### Available data ###

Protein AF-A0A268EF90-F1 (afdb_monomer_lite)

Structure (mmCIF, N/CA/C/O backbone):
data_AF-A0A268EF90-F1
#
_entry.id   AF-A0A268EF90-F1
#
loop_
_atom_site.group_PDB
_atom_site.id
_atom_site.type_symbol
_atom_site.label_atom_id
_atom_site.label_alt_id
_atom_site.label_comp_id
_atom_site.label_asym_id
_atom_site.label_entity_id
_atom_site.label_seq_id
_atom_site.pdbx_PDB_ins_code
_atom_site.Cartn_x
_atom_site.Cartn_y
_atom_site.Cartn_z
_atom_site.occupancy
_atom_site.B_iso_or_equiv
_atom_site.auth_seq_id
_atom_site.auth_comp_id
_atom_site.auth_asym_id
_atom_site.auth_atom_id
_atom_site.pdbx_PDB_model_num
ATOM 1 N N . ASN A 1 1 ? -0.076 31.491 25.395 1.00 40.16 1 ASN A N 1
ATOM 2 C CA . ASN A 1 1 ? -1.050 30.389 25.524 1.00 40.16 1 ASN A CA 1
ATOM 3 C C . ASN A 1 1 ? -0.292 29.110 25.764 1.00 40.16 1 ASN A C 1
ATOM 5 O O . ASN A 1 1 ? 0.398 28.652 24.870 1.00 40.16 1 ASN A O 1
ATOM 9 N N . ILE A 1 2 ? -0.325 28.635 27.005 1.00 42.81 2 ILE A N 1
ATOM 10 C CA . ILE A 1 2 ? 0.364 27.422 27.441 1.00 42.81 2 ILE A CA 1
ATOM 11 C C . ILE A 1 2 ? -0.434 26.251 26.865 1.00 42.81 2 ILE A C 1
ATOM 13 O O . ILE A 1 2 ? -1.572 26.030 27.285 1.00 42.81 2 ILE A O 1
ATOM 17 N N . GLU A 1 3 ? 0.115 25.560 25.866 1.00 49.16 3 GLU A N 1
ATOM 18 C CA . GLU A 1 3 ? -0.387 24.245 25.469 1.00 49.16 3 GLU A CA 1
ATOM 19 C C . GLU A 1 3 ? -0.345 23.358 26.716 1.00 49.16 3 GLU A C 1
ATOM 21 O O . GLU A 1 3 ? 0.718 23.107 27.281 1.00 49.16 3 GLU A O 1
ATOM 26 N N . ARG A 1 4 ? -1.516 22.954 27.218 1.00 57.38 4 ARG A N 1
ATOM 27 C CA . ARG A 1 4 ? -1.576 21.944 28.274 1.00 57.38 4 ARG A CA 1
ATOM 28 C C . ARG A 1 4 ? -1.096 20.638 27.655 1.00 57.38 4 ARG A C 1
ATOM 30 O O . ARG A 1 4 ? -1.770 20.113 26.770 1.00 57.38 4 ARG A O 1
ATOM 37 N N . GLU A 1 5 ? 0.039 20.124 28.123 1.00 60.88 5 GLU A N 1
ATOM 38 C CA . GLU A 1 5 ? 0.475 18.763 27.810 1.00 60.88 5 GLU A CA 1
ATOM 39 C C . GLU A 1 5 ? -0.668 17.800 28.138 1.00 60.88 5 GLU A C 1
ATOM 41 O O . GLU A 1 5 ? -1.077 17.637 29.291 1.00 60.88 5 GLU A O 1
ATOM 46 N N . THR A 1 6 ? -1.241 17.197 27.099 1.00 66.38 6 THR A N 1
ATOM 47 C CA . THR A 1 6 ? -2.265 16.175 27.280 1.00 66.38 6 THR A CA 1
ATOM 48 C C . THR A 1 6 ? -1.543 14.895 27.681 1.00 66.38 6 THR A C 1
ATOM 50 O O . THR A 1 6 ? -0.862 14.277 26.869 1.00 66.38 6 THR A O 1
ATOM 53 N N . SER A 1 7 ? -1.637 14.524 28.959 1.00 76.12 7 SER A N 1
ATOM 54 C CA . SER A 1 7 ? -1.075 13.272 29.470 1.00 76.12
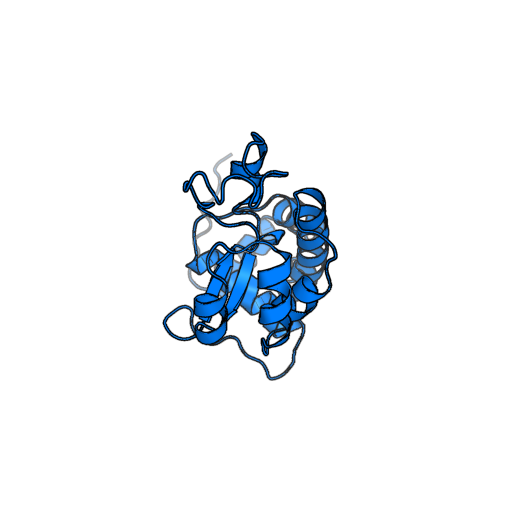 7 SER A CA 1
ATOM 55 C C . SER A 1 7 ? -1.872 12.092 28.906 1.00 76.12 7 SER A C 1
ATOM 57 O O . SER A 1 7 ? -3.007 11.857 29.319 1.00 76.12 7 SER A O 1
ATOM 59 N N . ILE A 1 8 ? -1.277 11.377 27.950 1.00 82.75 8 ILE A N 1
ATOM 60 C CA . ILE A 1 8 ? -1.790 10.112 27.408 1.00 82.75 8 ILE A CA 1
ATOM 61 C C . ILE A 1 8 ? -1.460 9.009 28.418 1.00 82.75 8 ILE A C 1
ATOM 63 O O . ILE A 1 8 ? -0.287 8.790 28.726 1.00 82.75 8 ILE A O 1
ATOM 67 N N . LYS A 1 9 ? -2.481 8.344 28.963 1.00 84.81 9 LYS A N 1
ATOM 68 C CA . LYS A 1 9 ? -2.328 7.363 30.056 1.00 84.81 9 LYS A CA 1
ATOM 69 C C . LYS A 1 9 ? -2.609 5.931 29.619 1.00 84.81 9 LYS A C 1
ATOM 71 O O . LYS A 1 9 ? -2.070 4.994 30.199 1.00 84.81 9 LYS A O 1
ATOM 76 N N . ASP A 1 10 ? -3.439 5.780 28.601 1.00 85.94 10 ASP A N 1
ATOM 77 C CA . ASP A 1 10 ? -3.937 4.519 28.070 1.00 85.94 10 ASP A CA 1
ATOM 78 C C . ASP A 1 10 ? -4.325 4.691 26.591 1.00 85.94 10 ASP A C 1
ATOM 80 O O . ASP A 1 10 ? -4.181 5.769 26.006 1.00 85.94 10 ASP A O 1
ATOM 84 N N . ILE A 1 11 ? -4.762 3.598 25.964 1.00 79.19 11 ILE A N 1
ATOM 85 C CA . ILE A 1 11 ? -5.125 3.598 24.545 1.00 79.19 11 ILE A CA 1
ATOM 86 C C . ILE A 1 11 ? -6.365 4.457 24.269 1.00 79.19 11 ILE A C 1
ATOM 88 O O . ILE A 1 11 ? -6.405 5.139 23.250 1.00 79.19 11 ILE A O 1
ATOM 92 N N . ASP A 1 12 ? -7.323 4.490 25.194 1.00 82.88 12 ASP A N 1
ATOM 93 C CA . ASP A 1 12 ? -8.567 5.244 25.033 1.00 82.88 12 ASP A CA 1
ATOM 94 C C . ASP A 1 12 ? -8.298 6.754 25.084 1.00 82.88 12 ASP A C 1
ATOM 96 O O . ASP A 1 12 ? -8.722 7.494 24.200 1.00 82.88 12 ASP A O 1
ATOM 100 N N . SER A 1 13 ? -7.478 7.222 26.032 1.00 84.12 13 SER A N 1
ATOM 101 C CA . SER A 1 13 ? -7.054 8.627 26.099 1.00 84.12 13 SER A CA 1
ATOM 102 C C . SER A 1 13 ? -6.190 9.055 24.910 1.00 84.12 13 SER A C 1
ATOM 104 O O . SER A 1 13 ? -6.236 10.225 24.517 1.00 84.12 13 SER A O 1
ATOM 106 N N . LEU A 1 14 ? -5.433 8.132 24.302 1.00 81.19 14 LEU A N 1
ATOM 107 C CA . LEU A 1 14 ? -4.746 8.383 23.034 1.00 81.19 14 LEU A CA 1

###
### Available data ###

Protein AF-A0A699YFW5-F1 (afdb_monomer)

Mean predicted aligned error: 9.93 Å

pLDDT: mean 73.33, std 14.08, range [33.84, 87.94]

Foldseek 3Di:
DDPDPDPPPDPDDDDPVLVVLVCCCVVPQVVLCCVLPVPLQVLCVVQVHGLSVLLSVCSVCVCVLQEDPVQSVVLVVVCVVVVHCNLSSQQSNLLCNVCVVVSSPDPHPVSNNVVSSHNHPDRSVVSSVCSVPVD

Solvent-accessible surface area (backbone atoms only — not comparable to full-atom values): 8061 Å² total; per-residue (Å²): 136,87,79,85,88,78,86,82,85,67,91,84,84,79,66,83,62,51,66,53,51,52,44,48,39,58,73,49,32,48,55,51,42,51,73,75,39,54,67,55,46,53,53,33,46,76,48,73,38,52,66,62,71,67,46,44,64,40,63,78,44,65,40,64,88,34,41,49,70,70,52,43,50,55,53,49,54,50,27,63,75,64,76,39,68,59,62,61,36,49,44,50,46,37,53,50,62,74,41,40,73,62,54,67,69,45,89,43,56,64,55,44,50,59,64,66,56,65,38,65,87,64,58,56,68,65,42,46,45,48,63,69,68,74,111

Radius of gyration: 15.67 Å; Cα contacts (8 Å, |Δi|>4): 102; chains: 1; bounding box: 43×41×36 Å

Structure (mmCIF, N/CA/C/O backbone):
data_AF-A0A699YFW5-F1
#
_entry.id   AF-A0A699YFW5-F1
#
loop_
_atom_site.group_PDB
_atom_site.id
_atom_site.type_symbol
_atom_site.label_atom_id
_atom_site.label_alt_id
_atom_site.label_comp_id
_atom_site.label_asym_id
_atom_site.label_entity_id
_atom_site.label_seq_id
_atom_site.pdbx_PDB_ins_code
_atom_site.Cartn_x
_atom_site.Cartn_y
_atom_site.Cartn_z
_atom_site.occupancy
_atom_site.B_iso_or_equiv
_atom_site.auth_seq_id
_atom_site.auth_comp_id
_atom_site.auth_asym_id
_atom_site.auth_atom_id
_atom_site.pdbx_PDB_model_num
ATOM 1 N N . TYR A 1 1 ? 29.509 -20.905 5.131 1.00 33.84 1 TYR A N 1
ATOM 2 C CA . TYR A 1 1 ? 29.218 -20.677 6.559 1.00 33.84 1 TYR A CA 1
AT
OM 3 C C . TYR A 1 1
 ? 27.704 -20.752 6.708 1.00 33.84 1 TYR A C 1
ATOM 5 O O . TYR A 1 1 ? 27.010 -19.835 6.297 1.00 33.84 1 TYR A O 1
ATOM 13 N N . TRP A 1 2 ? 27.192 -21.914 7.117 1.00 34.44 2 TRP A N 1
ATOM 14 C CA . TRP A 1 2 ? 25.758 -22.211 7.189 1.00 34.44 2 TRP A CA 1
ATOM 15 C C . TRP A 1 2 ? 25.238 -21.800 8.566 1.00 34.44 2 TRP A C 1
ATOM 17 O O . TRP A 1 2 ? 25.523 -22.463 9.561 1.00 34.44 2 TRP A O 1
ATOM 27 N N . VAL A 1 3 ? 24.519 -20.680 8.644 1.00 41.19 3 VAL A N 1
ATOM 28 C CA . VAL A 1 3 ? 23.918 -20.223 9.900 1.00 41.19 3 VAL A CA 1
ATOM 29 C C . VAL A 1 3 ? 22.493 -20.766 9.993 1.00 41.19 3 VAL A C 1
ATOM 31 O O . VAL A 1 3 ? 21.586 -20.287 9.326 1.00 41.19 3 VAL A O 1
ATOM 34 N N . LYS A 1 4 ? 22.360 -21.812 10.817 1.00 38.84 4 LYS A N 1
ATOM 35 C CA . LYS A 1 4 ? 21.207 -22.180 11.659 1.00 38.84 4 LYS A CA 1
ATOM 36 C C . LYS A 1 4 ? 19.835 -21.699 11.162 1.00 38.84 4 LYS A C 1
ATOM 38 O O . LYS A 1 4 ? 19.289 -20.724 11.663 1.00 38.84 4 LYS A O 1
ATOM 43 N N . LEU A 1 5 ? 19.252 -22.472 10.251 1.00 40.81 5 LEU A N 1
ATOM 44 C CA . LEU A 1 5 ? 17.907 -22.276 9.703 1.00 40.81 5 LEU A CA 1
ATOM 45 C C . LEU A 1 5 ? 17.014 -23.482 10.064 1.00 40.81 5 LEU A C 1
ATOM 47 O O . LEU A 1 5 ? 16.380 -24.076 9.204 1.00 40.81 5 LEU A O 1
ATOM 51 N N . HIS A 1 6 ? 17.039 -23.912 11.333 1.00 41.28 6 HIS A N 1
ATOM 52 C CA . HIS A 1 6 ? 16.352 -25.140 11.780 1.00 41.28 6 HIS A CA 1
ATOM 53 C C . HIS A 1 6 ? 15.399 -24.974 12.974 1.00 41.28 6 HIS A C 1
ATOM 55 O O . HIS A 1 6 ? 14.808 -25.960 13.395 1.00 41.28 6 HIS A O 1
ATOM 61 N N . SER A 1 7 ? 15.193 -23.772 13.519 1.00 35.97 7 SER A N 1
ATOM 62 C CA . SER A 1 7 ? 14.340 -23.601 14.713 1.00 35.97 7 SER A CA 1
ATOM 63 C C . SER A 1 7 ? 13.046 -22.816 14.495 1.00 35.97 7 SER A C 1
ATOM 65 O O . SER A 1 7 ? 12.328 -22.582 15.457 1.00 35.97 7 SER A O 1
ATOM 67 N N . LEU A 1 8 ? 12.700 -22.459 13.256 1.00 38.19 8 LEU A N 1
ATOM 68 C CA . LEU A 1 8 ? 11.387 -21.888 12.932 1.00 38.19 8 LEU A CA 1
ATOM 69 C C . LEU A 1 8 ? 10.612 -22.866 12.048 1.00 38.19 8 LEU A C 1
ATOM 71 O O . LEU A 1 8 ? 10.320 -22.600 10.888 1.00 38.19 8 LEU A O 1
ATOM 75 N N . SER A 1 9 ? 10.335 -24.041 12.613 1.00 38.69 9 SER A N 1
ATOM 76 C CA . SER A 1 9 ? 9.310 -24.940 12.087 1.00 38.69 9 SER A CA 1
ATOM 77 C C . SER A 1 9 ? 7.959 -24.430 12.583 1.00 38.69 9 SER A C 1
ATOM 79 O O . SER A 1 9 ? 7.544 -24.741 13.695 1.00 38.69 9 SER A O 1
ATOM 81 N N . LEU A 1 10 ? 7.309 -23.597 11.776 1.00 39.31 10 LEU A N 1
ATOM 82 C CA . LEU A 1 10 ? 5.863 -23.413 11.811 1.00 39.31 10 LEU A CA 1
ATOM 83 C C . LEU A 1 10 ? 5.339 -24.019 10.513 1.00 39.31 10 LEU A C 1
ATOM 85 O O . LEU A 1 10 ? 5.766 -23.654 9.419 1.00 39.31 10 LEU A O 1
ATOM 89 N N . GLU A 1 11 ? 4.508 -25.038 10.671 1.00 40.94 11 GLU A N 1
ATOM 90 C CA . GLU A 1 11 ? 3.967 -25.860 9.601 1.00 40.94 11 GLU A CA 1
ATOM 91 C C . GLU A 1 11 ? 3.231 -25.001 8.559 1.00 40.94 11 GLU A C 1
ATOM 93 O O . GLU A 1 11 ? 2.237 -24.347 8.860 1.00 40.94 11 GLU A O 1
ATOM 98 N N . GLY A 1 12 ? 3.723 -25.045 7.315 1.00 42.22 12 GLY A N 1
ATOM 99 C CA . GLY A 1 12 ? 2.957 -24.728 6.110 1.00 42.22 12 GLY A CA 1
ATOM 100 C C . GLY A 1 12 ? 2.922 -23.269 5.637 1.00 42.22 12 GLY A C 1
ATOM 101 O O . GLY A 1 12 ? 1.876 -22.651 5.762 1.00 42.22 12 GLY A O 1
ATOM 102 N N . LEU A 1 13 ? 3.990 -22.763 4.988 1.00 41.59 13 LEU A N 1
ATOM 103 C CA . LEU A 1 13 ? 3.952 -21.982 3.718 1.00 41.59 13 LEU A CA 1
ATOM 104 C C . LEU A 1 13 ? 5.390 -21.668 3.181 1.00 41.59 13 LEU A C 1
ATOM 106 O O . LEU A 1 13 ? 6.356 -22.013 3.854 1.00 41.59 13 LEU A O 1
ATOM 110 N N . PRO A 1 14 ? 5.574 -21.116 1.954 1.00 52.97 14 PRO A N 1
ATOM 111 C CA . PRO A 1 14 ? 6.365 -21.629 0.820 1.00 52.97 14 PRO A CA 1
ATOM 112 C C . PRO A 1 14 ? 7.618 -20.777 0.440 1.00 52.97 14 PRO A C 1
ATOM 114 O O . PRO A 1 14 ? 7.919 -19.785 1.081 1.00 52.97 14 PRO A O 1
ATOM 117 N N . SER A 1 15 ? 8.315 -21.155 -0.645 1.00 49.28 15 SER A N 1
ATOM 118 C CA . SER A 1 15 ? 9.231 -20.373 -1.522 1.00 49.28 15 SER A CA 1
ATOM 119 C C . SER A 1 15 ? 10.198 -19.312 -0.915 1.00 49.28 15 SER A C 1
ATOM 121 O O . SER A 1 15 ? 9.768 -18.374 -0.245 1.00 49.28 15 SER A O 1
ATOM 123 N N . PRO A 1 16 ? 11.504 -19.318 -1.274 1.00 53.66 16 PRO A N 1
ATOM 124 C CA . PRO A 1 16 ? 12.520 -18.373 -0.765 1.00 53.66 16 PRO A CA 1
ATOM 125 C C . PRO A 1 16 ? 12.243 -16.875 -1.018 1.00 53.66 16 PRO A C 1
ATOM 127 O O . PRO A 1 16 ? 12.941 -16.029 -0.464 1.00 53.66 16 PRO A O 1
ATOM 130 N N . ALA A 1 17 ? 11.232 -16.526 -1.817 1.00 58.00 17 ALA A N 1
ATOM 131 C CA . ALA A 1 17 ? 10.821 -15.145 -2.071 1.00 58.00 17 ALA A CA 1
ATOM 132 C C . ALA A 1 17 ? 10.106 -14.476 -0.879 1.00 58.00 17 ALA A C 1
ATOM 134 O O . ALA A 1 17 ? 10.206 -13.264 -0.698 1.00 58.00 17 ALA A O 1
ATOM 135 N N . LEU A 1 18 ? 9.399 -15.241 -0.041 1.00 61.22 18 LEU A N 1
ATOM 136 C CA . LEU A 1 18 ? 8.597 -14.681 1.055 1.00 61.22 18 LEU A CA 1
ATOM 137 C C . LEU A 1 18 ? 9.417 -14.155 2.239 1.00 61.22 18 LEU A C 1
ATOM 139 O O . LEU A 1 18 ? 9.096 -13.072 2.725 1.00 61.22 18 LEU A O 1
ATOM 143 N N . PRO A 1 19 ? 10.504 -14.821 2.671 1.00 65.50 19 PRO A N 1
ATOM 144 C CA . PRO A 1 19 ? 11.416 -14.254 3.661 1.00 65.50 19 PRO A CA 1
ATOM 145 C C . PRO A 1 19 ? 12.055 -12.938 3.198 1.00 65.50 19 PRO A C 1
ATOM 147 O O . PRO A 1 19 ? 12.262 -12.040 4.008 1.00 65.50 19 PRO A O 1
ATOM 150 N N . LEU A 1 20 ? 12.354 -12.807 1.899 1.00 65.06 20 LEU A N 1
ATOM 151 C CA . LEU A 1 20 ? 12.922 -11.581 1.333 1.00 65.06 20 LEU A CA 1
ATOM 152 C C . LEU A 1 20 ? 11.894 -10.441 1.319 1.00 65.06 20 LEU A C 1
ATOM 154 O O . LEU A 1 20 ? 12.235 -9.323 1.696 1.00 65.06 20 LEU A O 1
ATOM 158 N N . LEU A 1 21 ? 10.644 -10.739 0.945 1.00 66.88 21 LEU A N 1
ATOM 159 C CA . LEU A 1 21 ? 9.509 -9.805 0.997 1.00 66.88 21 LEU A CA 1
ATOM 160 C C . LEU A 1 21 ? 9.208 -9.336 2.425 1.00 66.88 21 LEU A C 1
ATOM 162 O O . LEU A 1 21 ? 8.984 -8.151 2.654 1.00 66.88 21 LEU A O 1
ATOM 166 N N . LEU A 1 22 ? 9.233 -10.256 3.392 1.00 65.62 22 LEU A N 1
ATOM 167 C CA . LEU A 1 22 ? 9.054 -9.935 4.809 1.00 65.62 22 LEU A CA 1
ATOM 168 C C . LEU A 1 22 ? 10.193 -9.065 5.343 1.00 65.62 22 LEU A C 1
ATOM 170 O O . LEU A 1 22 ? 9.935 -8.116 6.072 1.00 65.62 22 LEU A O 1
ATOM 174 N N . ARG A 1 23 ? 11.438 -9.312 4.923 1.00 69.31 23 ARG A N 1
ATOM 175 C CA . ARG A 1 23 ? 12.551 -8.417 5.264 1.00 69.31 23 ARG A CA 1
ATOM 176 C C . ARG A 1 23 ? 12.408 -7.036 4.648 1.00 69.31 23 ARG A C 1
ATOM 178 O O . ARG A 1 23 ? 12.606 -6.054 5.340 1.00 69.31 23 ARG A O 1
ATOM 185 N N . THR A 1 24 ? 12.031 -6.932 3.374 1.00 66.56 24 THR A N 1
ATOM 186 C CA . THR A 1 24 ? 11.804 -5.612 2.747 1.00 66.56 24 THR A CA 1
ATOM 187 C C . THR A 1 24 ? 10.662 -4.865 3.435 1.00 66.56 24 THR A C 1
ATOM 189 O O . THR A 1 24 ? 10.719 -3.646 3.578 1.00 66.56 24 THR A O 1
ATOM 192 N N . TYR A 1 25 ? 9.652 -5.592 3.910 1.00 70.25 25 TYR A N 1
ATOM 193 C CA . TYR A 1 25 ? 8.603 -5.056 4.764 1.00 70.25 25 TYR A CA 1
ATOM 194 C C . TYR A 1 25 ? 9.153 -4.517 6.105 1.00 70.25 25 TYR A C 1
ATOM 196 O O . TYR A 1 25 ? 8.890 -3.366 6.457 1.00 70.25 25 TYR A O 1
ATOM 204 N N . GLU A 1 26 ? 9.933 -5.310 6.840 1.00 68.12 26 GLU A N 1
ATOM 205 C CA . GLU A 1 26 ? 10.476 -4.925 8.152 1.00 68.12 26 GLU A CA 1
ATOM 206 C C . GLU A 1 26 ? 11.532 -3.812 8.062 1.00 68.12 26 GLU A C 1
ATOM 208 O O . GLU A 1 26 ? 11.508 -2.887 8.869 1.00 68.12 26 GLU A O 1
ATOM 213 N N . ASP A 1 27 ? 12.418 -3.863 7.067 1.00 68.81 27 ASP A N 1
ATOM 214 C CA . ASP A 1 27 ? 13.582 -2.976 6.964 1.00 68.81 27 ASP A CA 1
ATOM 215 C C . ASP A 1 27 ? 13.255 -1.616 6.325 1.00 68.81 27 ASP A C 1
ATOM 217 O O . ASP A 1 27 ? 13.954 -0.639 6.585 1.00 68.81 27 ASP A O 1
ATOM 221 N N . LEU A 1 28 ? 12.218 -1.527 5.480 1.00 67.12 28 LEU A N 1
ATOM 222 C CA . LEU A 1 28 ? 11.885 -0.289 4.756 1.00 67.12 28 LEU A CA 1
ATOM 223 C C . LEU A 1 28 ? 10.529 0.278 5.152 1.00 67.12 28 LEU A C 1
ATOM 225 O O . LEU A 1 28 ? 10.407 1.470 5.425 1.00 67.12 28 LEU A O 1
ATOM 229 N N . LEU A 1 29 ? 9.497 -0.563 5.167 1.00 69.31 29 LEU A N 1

###

● Work item:
Look above for the line with "Protein AF-A0A268EF90-F1 (afdb_monomer_lite)" and the line with "ATOM 11 C C". Retype those two lines and every line between them exactly, adding nothing.

● Solution to this problem:
Protein AF-A0A268EF90-F1 (afdb_monomer_lite)

Structure (mmCIF, N/CA/C/O backbone):
data_AF-A0A268EF90-F1
#
_entry.id   AF-A0A268EF90-F1
#
loop_
_atom_site.group_PDB
_atom_site.id
_atom_site.type_symbol
_atom_site.label_atom_id
_atom_site.label_alt_id
_atom_site.label_comp_id
_atom_site.label_asym_id
_atom_site.label_entity_id
_atom_site.label_seq_id
_atom_site.pdbx_PDB_ins_code
_atom_site.Cartn_x
_atom_site.Cartn_y
_atom_site.Cartn_z
_atom_site.occupancy
_atom_site.B_iso_or_equiv
_atom_site.auth_seq_id
_atom_site.auth_comp_id
_atom_site.auth_asym_id
_atom_site.auth_atom_id
_atom_site.pdbx_PDB_model_num
ATOM 1 N N . ASN A 1 1 ? -0.076 31.491 25.395 1.00 40.16 1 ASN A N 1
ATOM 2 C CA . ASN A 1 1 ? -1.050 30.389 25.524 1.00 40.16 1 ASN A CA 1
ATOM 3 C C . ASN A 1 1 ? -0.292 29.110 25.764 1.00 40.16 1 ASN A C 1
ATOM 5 O O . ASN A 1 1 ? 0.398 28.652 24.870 1.00 40.16 1 ASN A O 1
ATOM 9 N N . ILE A 1 2 ? -0.325 28.635 27.005 1.00 42.81 2 ILE A N 1
ATOM 10 C CA . ILE A 1 2 ? 0.364 27.422 27.441 1.00 42.81 2 ILE A CA 1
ATOM 11 C C . ILE A 1 2 ? -0.434 26.251 26.865 1.00 42.81 2 ILE A C 1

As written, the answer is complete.